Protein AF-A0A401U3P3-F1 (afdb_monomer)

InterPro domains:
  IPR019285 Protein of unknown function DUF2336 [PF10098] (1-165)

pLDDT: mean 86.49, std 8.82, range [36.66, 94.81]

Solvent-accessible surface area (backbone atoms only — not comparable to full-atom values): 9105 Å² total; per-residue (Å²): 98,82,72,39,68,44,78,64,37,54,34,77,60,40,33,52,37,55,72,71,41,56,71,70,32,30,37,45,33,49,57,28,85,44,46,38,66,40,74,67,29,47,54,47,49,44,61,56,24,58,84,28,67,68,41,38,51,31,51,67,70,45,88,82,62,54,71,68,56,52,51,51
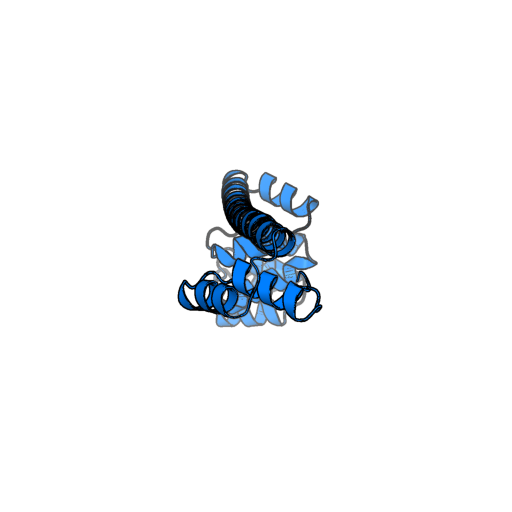,38,60,70,55,42,51,75,70,51,48,54,50,46,34,72,74,35,51,67,65,41,49,52,50,52,52,51,52,49,53,53,50,51,53,51,52,50,53,52,48,51,54,50,52,52,42,52,53,29,48,53,50,48,50,54,34,43,76,70,68,64,65,46,74,68,53,44,49,48,29,53,74,69,67,37,59,56,42,30,53,50,45,48,23,68,76,69,74,45,82,82,79,87,127

Secondary structure (DSSP, 8-state):
-TTTTSS-B-HHHHHHHHHH--HHHHHHHHT-TTB---HHHHHHHHHHHTT-HHHHHHHHT-SS--HHHHHHHHHHS-HHHHHHHHHH-HHHHHHHHHHHHHHHHHHHHHHHHHHHHHHHHHHHHHHHHHTT--SHHHHHHHHHTT-HHHHHHHHHHHHT------

Radius of gyration: 26.34 Å; Cα contacts (8 Å, |Δi|>4): 155; chains: 1; bounding box: 50×32×72 Å

Mean predicted aligned error: 11.23 Å

Sequence (166 aa):
LAISRRKLLNEDVTDVLVERGDHDVVVSTAANLGARFSEFGYSTLVSRSKTDDELALAVWSRPEIPREHLLALFAAASEAVRRQFEAADRKKAGLIQGMLKQASDQIQAKTRELSSDFASADAHVRLLNQSGGLNEHRLREFASAGRFDETAIALSLMCAVPLGAV

Nearest PDB structures (foldseek):
  8f19-assembly1_A  TM=2.771E-01  e=7.094E+00  Saccharomyces cerevisiae S288C

Foldseek 3Di:
DVVLQDLAAEAVRLLCQLVPNDPVSVLSNLLRLRYDHDPNSLVSLLVVCLVPLSSLLSNLLHPPDDPVSNLSSCVSDDPVSLVVSCVNPVPSSVVSVVVVVVVVVVVVVVVVVVVVLLVVLLVVLVVCVVVVNQDPVVLVVCVVVVVVSNNVNSCCVVVVPDDDDD

Structure (mmCIF, N/CA/C/O backbone):
data_AF-A0A401U3P3-F1
#
_entry.id   AF-A0A401U3P3-F1
#
loop_
_atom_site.group_PDB
_atom_site.id
_atom_site.type_symbol
_atom_site.label_atom_id
_atom_site.label_alt_id
_atom_site.label_comp_id
_atom_site.label_asym_id
_atom_site.label_entity_id
_atom_site.label_seq_id
_atom_site.pdbx_PDB_ins_code
_atom_site.Cartn_x
_atom_site.Cartn_y
_atom_site.Cartn_z
_atom_site.occupancy
_atom_site.B_iso_or_equiv
_atom_site.auth_seq_id
_atom_site.auth_comp_id
_atom_site.auth_asym_id
_atom_site.auth_atom_id
_atom_site.pdbx_PDB_model_num
ATOM 1 N N . LEU A 1 1 ? 15.099 -9.945 -23.053 1.00 71.81 1 LEU A N 1
ATOM 2 C CA . LEU A 1 1 ? 15.350 -8.482 -23.178 1.00 71.81 1 LEU A CA 1
ATOM 3 C C . LEU A 1 1 ? 14.881 -7.821 -24.489 1.00 71.81 1 LEU A C 1
ATOM 5 O O . LEU A 1 1 ? 14.448 -6.679 -24.440 1.00 71.81 1 LEU A O 
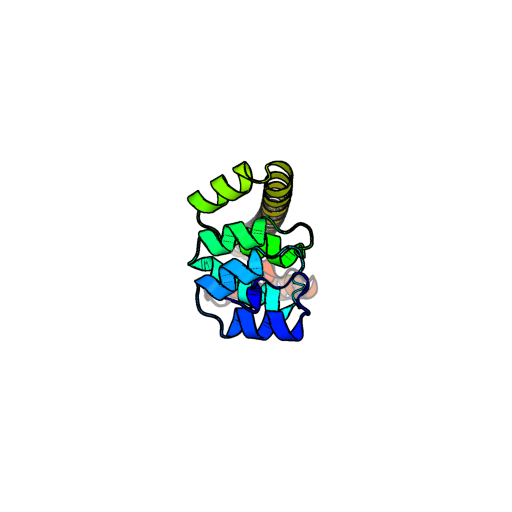1
ATOM 9 N N . ALA A 1 2 ? 14.947 -8.451 -25.673 1.00 78.12 2 ALA A N 1
ATOM 10 C CA . ALA A 1 2 ? 14.594 -7.756 -26.930 1.00 78.12 2 ALA A CA 1
ATOM 11 C C . ALA A 1 2 ? 13.124 -7.279 -27.006 1.00 78.12 2 ALA A C 1
ATOM 13 O O . ALA A 1 2 ? 12.838 -6.236 -27.588 1.00 78.12 2 ALA A O 1
ATOM 14 N N . ILE A 1 3 ? 12.196 -8.025 -26.398 1.00 74.88 3 ILE A N 1
ATOM 15 C CA . ILE A 1 3 ? 10.766 -7.684 -26.379 1.00 74.88 3 ILE A CA 1
ATOM 16 C C . ILE A 1 3 ? 10.478 -6.582 -25.346 1.00 74.88 3 ILE A C 1
ATOM 18 O O . ILE A 1 3 ? 9.798 -5.621 -25.685 1.00 74.88 3 ILE A O 1
ATOM 22 N N . SER A 1 4 ? 
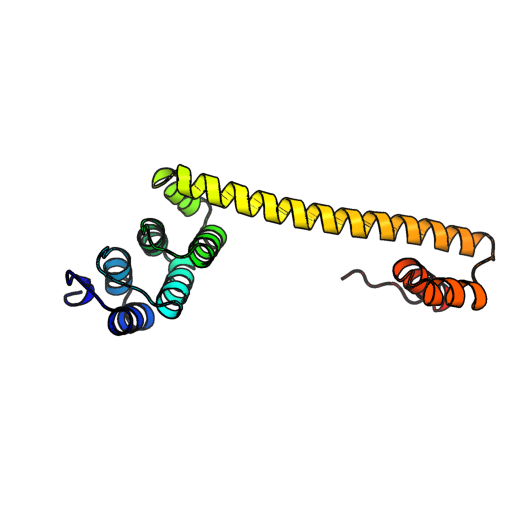11.065 -6.648 -24.143 1.00 73.81 4 SER A N 1
ATOM 23 C CA . SER A 1 4 ? 10.850 -5.667 -23.061 1.00 73.81 4 SER A CA 1
ATOM 24 C C . SER A 1 4 ? 11.293 -4.241 -23.414 1.00 73.81 4 SER A C 1
ATOM 26 O O . SER A 1 4 ? 10.804 -3.280 -22.830 1.00 73.81 4 SER A O 1
ATOM 28 N N . ARG A 1 5 ? 12.185 -4.086 -24.402 1.00 80.19 5 ARG A N 1
ATOM 29 C CA . ARG A 1 5 ? 12.708 -2.792 -24.878 1.00 80.19 5 ARG A CA 1
ATOM 30 C C . ARG A 1 5 ? 11.952 -2.200 -26.073 1.00 80.19 5 ARG A C 1
ATOM 32 O O . ARG A 1 5 ? 12.377 -1.184 -26.621 1.00 80.19 5 ARG A O 1
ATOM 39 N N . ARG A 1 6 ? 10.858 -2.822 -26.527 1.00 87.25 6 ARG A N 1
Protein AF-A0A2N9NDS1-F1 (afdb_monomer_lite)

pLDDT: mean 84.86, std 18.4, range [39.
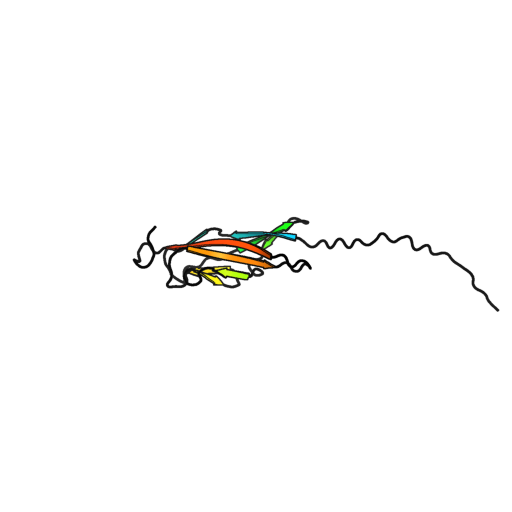0, 98.75]

Foldseek 3Di:
DDDDDDDDDPPPPPDPPPVPVQDWAWDAWAKPPQEEEAQALDQVDKDAIWIWTFTVRPTDIDTCQLPWDKDKPCVQAWDADSNRIIHGNNHDFAKIKIKTWHFDPDPVRDIHIYIHMYGYHHPPDPRHDDD

Radius of gyration: 26.24 Å; chains: 1; bounding box: 90×32×63 Å

Sequence (131 aa):
MKKWLGLLGVCFAGLGLLSCSSGQQLLSISITPSTETFLAPDPAGNVQLRALGTYAHPPATKDLTGQVRWTSNTPQVAIVSNTGLLSPSGTGCGGAIISATFTTNDPTGNTVVGTMTVTVDNQADPICPQP

Structure (mmCIF, N/CA/C/O backbone):
data_AF-A0A2N9NDS1-F1
#
_entry.id   AF-A0A2N9NDS1-F1
#
loop_
_atom_site.group_PDB
_atom_site.id
_atom_site.type_symbol
_atom_site.label_atom_id
_atom_site.label_alt_id
_atom_site.label_comp_id
_atom_site.label_asym_id
_atom_site.label_entity_id
_atom_site.label_seq_id
_atom_site.pdbx_PDB_ins_code
_atom_site.Cartn_x
_atom_site.Cartn_y
_atom_site.Cartn_z
_atom_site.occupancy
_atom_site.B_iso_or_equiv
_atom_site.auth_seq_id
_atom_site.auth_comp_id
_atom_site.auth_asym_id
_atom_site.auth_atom_id
_atom_site.pdbx_PDB_model_num
ATOM 1 N N . MET A 1 1 ? -69.218 -19.492 39.388 1.00 39.00 1 MET A N 1
ATOM 2 C CA . MET A 1 1 ? -68.442 -19.694 40.633 1.00 39.00 1 MET A CA 1
ATOM 3 C C . MET A 1 1 ? -66.964 -19.490 40.323 1.00 39.00 1 MET A C 1
ATOM 5 O O . MET A 1 1 ? -66.515 -20.039 39.333 1.00 39.00 1 MET A O 1
ATOM 9 N N . LYS A 1 2 ? -66.270 -18.732 41.187 1.00 42.97 2 LYS A N 1
ATOM 10 C CA . LYS A 1 2 ? -64.827 -18.397 41.211 1.00 42.97 2 LYS A CA 1
ATOM 11 C C . LYS A 1 2 ? -64.331 -17.343 40.202 1.00 42.97 2 LYS A C 1
ATOM 13 O O . LYS A 1 2 ? -63.808 -17.628 39.137 1.00 42.97 2 LYS A O 1
ATOM
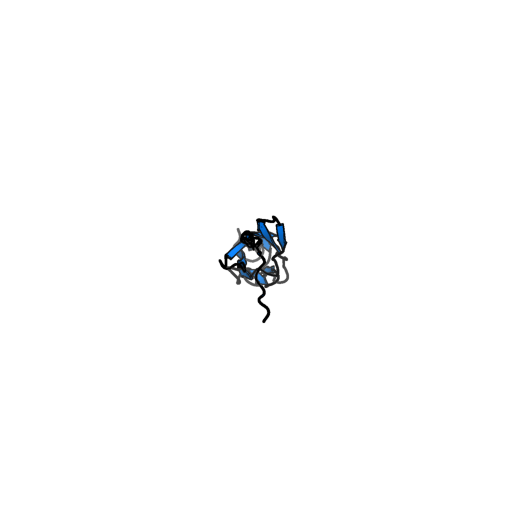 18 N N . LYS A 1 3 ? -64.501 -16.098 
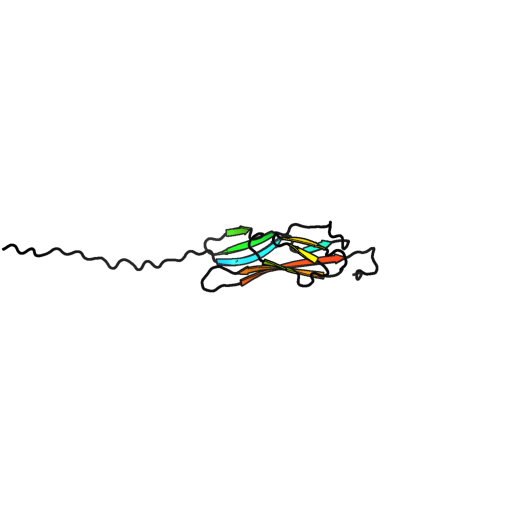40.660 1.00 45.34 3 LYS A N 1
ATOM 19 C CA . LYS A 1 3 ? -63.731 -14.890 40.345 1.00 45.34 3 LYS A CA 1
ATOM 20 C C . LYS A 1 3 ? -62.245 -15.096 40.687 1.00 45.34 3 LYS A C 1
ATOM 22 O O . LYS A 1 3 ? -61.973 -15.679 41.734 1.00 45.34 3 LYS A O 1
ATOM 27 N N . TRP A 1 4 ? -61.331 -14.493 39.927 1.00 47.62 4 TRP A N 1
ATOM 28 C CA . TRP A 1 4 ? -60.018 -14.095 40.447 1.00 47.62 4 TRP A CA 1
ATOM 29 C C . TRP A 1 4 ? -59.679 -12.685 39.945 1.00 47.62 4 TRP A C 1
ATOM 31 O O . TRP A 1 4 ? -59.485 -12.466 38.753 1.00 47.62 4 TRP A O 1
ATOM 41 N N . LEU A 1 5 ? -59.695 -11.719 40.869 1.00 51.62 5 LEU A N 1
ATOM 42 C CA . LEU A 1 5 ? -59.138 -10.378 40.697 1.00 51.62 5 LEU A CA 1
ATOM 43 C C . LEU A 1 5 ? -57.652 -10.387 41.086 1.00 51.62 5 LEU A C 1
ATOM 45 O O . LEU A 1 5 ? -57.325 -10.871 42.166 1.00 51.62 5 LEU A O 1
ATOM 49 N N . GLY A 1 6 ? -56.836 -9.709 40.276 1.00 42.94 6 GLY A N 1
ATOM 50 C CA . GLY A 1 6 ? -55.786 -8.800 40.743 1.00 42.94 6 GLY A CA 1
ATOM 51 C C . GLY A 1 6 ? -54.394 -9.378 41.007 1.00 42.94 6 GLY A C 1
ATOM 52 O O . GLY A 1 6 ? -54.216 -10.194 41.902 1.00 42.94 6 GLY A O 1
ATOM 53 N N . LEU A 1 7 ? -53.390 -8.815 40.327 1.00 52.50 7 LEU A N 1
ATOM 54 C CA . LEU A 1 7 ? -52.241 -8.193 40.995 1.00 52.50 7 LEU A CA 1
ATOM 55 C C . LEU A 1 7 ? -51.442 -7.322 40.018 1.00 52.50 7 LEU A C 1
ATOM 57 O O . LEU A 1 7 ? -51.221 -7.683 38.865 1.00 52.50 7 LEU A O 1
ATOM 61 N N . LEU A 1 8 ? -51.064 -6.144 40.516 1.00 51.75 8 LEU A N 1
ATOM 62 C CA . LEU A 1 8 ? -50.201 -5.169 39.870 1.00 51.75 8 LEU A CA 1
ATOM 63 C C . LEU A 1 8 ? -48.866 -5.791 39.449 1.00 51.75 8 LEU A C 1
ATOM 65 O O . LEU A 1 8 ? -48.211 -6.468 40.236 1.00 51.75 8 LEU A O 1
ATOM 69 N N . GLY A 1 9 ? -48.415 -5.422 38.255 1.00 43.78 9 GLY A N 1
ATOM 70 C CA . GLY A 1 9 ? -47.031 -5.544 37.825 1.00 43.78 9 GLY A CA 1
ATOM 71 C C . GLY A 1 9 ? -46.690 -4.323 36.991 1.00 43.78 9 GLY A C 1
ATOM 72 O O . GLY A 1 9 ? -46.858 -4.332 35.777 1.00 43.78 9 GLY A O 1
ATOM 73 N N . VAL A 1 10 ? -46.276 -3.248 37.662 1.00 55.78 10 VAL A N 1
ATOM 74 C CA . VAL A 1 10 ? -45.629 -2.094 37.035 1.00 55.78 10 VAL A CA 1
ATOM 75 C C . VAL A 1 10 ? -44.399 -2.623 36.297 1.00 55.78 10 VAL A C 1
ATOM 77 O O . VAL A 1 10 ? -43.361 -2.860 36.910 1.00 55.78 10 VAL A O 1
ATOM 80 N N . CYS A 1 11 ? -44.502 -2.824 34.983 1.00 42.38 11 CYS A N 1
ATOM 81 C CA . CYS A 1 11 ? -43.320 -2.828 34.136 1.00 42.38 11 CYS A CA 1
ATOM 82 C C . CYS A 1 11 ? -42.856 -1.379 34.098 1.00 42.38 11 CYS A C 1
ATOM 84 O O . CYS A 1 11 ? -43.359 -0.557 33.333 1.00 42.38 11 CYS A O 1
ATOM 86 N N . PHE A 1 12 ? -41.950 -1.078 35.031 1.00 51.72 12 PHE A N 1
ATOM 87 C CA . PHE A 1 12 ? -41.033 0.045 34.979 1.00 51.72 12 PHE A CA 1
ATOM 88 C C . PHE A 1 12 ? -40.715 0.354 33.522 1.00 51.72 12 PHE A C 1
ATOM 90 O O . PHE A 1 12 ? -40.415 -0.570 32.764 1.00 51.72 12 PHE A O 1
ATOM 97 N N . ALA A 1 13 ? -40.786 1.635 33.162 1.00 51.41 13 ALA A N 1
ATOM 98 C CA . ALA A 1 13 ? -40.191 2.170 31.954 1.00 51.41 13 ALA A CA 1
ATOM 99 C C . ALA A 1 13 ? -38.765 1.617 31.854 1.00 51.41 13 ALA A C 1
ATOM 101 O O . ALA A 1 13 ? -37.840 2.111 32.499 1.00 51.41 13 ALA A O 1
ATOM 102 N N . GLY A 1 14 ? -38.629 0.508 31.127 1.00 46.69 14 GLY A N 1
ATOM 103 C CA . GLY A 1 14 ? -37.370 -0.134 30.845 1.00 46.69 14 GLY A CA 1
ATOM 104 C C . GLY A 1 14 ? -36.664 0.837 29.943 1.00 46.69 14 GLY A C 1
ATOM 105 O O . GLY A 1 14 ? -36.986 0.904 28.758 1.00 46.69 14 GLY A O 1
ATOM 106 N N . LEU A 1 15 ? -35.827 1.661 30.579 1.00 58.84 15 LEU A N 1
ATOM 107 C CA . LEU A 1 15 ? -34.749 2.444 30.006 1.00 58.84 15 LEU A CA 1
ATOM 108 C C . LEU A 1 15 ? -34.487 1.942 28.605 1.00 58.84 15 LEU A C 1
ATOM 110 O O . LEU A 1 15 ? -34.046 0.800 28.448 1.00 58.84 15 LEU A O 1
ATOM 114 N N . GLY A 1 16 ? -34.860 2.775 27.627 1.00 49.38 16 GLY A N 1
ATOM 115 C CA . GLY A 1 16 ? -34.620 2.493 26.230 1.00 49.38 16 GLY A CA 1
ATOM 116 C C . GLY A 1 16 ? -33.229 1.907 26.148 1.00 49.38 16 GLY A C 1
ATOM 117 O O . GLY A 1 16 ? -32.262 2.550 26.563 1.00 49.38 16 GLY A O 1
ATOM 118 N N . LEU A 1 17 ? -33.159 0.649 25.718 1.00 51.69 17 LEU A N 1
ATOM 119 C CA . LEU A 1 17 ? -31.920 0.058 25.275 1.00 51.69 17 LEU A CA 1
ATOM 120 C C . LEU A 1 17 ? -31.543 0.912 24.068 1.00 51.69 17 LEU A C 1
ATOM 122 O O . LEU A 1 17 ? -31.869 0.589 22.928 1.00 51.69 17 LEU A O 1
ATOM 126 N N . LEU A 1 18 ? -30.923 2.063 24.340 1.00 50.75 18 LEU A N 1
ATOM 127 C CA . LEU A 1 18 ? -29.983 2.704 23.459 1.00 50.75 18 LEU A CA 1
################
== EXERCISE REQUIREMENTS ==
Retype only this portion of the data above: the line containing "ATOM 82 C C", the line containing "ATOM 87 C CA", and all lines between them, exactly.

== WRITTEN SOLUTION ==
ATOM 82 C C . CYS A 1 11 ? -42.856 -1.379 34.098 1.00 42.38 11 CYS A C 1
ATOM 84 O O . CYS A 1 11 ? -43.359 -0.557 33.333 1.00 42.38 11 CYS A O 1
ATOM 86 N N . PHE A 1 12 ? -41.950 -1.078 35.031 1.00 51.72 12 PHE A N 1
ATOM 87 C CA . PHE A 1 12 ? -41.033 0.045 34.979 1.00 51.72 12 PHE A CA 1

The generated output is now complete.